* RECORDS PROVIDED:
__________

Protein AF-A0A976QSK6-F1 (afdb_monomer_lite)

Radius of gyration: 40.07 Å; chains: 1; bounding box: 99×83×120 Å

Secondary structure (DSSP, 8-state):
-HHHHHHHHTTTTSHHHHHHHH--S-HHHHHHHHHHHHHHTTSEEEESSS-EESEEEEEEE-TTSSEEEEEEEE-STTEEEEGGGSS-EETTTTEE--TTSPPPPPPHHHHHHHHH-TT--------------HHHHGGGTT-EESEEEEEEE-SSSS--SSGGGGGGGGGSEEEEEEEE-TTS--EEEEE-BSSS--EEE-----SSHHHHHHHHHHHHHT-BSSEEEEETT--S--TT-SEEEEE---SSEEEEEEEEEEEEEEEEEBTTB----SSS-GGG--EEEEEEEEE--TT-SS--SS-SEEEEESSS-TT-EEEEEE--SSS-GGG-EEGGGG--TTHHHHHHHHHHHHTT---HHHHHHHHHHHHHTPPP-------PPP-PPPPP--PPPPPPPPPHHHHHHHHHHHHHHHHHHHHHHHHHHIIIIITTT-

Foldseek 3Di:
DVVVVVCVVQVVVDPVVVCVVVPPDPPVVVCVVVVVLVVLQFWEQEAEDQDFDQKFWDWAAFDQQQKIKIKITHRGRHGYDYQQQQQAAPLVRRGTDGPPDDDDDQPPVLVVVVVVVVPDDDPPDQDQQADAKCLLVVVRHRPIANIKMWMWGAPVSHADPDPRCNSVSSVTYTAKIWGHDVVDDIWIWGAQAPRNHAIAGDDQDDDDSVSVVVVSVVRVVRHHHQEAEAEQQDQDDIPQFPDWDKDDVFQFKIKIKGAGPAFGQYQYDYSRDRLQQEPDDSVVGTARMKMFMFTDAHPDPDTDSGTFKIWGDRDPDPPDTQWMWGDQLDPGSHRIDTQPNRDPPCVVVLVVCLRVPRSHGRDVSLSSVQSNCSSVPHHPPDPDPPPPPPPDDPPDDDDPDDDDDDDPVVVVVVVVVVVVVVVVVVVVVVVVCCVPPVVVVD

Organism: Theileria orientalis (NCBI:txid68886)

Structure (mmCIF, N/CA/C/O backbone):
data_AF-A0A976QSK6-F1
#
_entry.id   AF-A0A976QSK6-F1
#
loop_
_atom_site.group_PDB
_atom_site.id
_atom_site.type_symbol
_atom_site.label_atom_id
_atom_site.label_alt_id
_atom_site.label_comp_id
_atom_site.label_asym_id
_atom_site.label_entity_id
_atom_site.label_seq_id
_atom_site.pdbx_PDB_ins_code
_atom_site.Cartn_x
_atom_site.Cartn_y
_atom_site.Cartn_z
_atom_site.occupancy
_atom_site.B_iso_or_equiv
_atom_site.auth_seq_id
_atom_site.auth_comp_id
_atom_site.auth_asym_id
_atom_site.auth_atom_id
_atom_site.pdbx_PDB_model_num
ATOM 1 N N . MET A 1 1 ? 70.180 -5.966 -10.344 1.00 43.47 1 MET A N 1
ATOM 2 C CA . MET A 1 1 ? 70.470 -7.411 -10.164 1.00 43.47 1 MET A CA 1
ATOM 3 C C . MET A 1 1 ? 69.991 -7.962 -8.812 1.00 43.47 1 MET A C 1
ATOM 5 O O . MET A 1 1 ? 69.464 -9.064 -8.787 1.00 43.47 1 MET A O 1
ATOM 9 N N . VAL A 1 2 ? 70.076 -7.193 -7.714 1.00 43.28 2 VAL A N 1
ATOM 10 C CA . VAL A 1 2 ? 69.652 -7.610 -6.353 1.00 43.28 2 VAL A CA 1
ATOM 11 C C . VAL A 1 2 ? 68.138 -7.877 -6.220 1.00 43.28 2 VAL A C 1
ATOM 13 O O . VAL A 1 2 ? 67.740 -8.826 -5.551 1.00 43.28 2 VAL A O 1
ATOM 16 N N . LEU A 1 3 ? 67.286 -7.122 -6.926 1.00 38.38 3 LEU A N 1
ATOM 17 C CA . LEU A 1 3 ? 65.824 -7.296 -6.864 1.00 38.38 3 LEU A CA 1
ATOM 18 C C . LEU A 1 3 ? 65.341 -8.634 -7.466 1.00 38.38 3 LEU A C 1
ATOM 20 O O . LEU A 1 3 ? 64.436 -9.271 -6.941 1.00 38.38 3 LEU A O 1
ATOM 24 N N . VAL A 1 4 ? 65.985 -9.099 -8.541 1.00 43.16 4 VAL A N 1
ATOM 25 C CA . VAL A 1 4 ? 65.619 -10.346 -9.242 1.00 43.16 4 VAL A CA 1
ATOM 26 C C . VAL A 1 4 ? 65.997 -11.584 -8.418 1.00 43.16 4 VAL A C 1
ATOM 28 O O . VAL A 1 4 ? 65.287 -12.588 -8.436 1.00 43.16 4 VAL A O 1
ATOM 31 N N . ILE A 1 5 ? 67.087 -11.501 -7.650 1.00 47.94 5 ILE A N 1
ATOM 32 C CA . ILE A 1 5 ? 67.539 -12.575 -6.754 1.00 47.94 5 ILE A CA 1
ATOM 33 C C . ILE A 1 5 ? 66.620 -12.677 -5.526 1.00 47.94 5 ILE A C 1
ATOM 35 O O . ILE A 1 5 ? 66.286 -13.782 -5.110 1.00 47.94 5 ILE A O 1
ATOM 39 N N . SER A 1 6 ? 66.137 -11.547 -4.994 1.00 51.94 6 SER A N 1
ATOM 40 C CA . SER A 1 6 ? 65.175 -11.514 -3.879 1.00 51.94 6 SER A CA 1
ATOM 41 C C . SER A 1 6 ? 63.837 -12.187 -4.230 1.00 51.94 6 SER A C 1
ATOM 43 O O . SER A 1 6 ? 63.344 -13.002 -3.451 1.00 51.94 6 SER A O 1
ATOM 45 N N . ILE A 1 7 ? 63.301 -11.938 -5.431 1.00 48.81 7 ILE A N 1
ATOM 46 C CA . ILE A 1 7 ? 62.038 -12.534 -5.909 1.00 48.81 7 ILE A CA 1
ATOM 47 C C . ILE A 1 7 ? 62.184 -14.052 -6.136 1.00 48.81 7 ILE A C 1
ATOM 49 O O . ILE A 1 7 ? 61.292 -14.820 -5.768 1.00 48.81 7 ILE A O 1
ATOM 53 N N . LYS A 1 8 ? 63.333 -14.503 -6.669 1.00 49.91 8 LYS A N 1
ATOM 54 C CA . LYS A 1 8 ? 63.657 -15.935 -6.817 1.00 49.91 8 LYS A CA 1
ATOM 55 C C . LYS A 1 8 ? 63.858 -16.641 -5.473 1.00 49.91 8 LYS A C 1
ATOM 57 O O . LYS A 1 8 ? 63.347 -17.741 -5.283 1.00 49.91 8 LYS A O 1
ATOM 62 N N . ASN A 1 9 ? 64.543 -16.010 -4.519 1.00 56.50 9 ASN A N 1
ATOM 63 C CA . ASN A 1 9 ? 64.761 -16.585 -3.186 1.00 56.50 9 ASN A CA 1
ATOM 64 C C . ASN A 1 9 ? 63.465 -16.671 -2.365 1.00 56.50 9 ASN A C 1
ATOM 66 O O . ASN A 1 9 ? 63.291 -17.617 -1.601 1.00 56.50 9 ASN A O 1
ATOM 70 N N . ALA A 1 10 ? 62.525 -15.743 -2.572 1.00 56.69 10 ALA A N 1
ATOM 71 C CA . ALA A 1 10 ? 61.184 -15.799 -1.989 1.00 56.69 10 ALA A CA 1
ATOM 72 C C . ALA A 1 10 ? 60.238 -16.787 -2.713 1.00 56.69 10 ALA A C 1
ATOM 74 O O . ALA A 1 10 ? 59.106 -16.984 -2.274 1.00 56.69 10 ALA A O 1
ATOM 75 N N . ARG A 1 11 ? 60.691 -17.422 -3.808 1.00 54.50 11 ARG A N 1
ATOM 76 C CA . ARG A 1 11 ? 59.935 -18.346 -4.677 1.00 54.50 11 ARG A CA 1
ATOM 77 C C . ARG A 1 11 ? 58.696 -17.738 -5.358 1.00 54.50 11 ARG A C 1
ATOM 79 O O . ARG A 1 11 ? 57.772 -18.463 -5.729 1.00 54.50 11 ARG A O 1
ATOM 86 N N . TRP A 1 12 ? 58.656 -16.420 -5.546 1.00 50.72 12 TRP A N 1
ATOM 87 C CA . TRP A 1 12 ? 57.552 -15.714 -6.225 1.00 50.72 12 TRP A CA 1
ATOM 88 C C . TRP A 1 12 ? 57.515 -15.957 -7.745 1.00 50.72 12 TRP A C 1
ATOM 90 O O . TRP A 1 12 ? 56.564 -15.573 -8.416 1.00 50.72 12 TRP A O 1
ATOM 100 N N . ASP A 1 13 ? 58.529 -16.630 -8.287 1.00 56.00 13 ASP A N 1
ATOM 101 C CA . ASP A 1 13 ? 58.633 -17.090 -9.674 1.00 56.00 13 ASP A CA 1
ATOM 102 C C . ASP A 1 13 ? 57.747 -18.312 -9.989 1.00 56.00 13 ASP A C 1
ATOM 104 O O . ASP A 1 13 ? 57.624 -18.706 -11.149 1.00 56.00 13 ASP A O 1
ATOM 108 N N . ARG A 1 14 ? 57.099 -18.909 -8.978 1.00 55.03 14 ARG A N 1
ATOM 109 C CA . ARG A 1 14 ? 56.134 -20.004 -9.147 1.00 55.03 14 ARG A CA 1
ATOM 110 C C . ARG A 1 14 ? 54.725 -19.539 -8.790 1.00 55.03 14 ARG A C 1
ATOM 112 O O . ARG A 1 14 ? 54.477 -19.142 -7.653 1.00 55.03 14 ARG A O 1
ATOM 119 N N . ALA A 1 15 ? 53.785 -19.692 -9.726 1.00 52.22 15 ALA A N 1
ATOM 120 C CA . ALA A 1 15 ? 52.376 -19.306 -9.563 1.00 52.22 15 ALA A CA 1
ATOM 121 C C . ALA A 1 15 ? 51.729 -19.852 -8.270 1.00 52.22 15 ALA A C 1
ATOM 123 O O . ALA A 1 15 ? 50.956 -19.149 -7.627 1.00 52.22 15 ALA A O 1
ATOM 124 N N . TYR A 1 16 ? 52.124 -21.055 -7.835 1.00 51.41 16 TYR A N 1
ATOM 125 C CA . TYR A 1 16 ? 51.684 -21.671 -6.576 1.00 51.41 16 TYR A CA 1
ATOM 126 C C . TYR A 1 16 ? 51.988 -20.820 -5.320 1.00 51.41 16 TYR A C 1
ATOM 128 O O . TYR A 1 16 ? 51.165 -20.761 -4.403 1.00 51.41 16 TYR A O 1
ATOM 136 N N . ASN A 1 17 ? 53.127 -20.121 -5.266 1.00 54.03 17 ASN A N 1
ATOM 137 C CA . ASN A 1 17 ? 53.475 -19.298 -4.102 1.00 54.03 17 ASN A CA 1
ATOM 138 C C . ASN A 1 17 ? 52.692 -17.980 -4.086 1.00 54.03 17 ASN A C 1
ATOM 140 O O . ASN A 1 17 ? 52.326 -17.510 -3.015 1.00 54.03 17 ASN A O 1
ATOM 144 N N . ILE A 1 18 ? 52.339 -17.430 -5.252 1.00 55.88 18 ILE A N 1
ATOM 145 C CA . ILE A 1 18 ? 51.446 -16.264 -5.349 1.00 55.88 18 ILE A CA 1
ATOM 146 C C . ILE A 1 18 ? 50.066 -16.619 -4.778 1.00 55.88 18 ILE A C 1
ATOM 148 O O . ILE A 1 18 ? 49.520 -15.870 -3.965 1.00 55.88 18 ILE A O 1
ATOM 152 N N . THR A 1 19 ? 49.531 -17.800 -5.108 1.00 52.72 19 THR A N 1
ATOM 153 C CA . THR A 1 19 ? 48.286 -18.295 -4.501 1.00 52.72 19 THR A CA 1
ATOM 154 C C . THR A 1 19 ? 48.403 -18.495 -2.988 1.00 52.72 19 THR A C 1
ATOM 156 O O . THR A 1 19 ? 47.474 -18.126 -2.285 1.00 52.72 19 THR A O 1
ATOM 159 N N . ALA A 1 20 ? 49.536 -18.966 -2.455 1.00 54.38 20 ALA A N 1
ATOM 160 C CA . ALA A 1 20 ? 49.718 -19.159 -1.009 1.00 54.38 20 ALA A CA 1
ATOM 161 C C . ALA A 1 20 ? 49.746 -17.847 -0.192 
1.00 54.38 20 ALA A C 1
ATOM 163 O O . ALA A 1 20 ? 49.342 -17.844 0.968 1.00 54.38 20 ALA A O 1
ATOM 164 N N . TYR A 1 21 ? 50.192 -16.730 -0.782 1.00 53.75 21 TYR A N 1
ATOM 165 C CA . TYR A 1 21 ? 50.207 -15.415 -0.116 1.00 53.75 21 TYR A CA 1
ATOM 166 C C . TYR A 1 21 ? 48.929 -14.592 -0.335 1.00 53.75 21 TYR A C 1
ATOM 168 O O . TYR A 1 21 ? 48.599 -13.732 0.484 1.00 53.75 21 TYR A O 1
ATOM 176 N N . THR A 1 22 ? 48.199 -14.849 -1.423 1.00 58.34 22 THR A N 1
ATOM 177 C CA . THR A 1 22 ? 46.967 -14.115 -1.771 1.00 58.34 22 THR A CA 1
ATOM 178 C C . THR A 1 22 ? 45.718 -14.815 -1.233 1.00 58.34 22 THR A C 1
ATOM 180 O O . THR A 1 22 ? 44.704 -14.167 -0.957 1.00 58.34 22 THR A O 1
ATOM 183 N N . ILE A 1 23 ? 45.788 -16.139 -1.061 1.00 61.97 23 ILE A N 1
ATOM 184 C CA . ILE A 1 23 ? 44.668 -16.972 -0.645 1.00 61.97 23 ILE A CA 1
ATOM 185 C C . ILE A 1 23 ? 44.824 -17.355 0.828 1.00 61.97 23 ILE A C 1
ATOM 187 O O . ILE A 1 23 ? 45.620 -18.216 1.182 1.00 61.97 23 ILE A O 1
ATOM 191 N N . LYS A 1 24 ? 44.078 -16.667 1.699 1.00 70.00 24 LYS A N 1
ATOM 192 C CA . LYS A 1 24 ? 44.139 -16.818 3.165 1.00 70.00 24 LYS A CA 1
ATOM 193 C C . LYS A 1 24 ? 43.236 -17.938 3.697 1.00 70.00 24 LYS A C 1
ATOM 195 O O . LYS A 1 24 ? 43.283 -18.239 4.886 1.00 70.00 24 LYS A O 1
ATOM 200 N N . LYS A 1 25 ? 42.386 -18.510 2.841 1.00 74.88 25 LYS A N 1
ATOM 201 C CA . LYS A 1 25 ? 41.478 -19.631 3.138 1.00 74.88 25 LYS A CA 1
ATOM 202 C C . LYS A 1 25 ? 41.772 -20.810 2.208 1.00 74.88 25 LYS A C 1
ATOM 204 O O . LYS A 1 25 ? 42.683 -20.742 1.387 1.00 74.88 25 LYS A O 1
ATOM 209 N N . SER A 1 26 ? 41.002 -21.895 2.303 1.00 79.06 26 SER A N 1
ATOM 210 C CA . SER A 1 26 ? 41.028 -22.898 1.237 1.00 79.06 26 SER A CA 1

__________

* AIM OF THE EXERCISE: Reproduce exactly the entries above, limited to the lines from the one with "ATOM 159 N N" through the one with "ATOM 177 C CA", both included.

* ANSWER:
ATOM 159 N N . ALA A 1 20 ? 49.536 -18.966 -2.455 1.00 54.38 20 ALA A N 1
ATOM 160 C CA . ALA A 1 20 ? 49.718 -19.159 -1.009 1.00 54.38 20 ALA A CA 1
ATOM 161 C C . ALA A 1 20 ? 49.746 -17.847 -0.192 
1.00 54.38 20 ALA A C 1
ATOM 163 O O . ALA A 1 20 ? 49.342 -17.844 0.968 1.00 54.38 20 ALA A O 1
ATOM 164 N N . TYR A 1 21 ? 50.192 -16.730 -0.782 1.00 53.75 21 TYR A N 1
ATOM 165 C CA . TYR A 1 21 ? 50.207 -15.415 -0.116 1.00 53.75 21 TYR A CA 1
ATOM 166 C C . TYR A 1 21 ? 48.929 -14.592 -0.335 1.00 53.75 21 TYR A C 1
ATOM 168 O O . TYR A 1 21 ? 48.599 -13.732 0.484 1.00 53.75 21 TYR A O 1
ATOM 176 N N . THR A 1 22 ? 48.199 -14.849 -1.423 1.00 58.34 22 THR A N 1
ATOM 177 C CA . THR A 1 22 ? 46.967 -14.115 -1.771 1.00 58.34 22 THR A CA 1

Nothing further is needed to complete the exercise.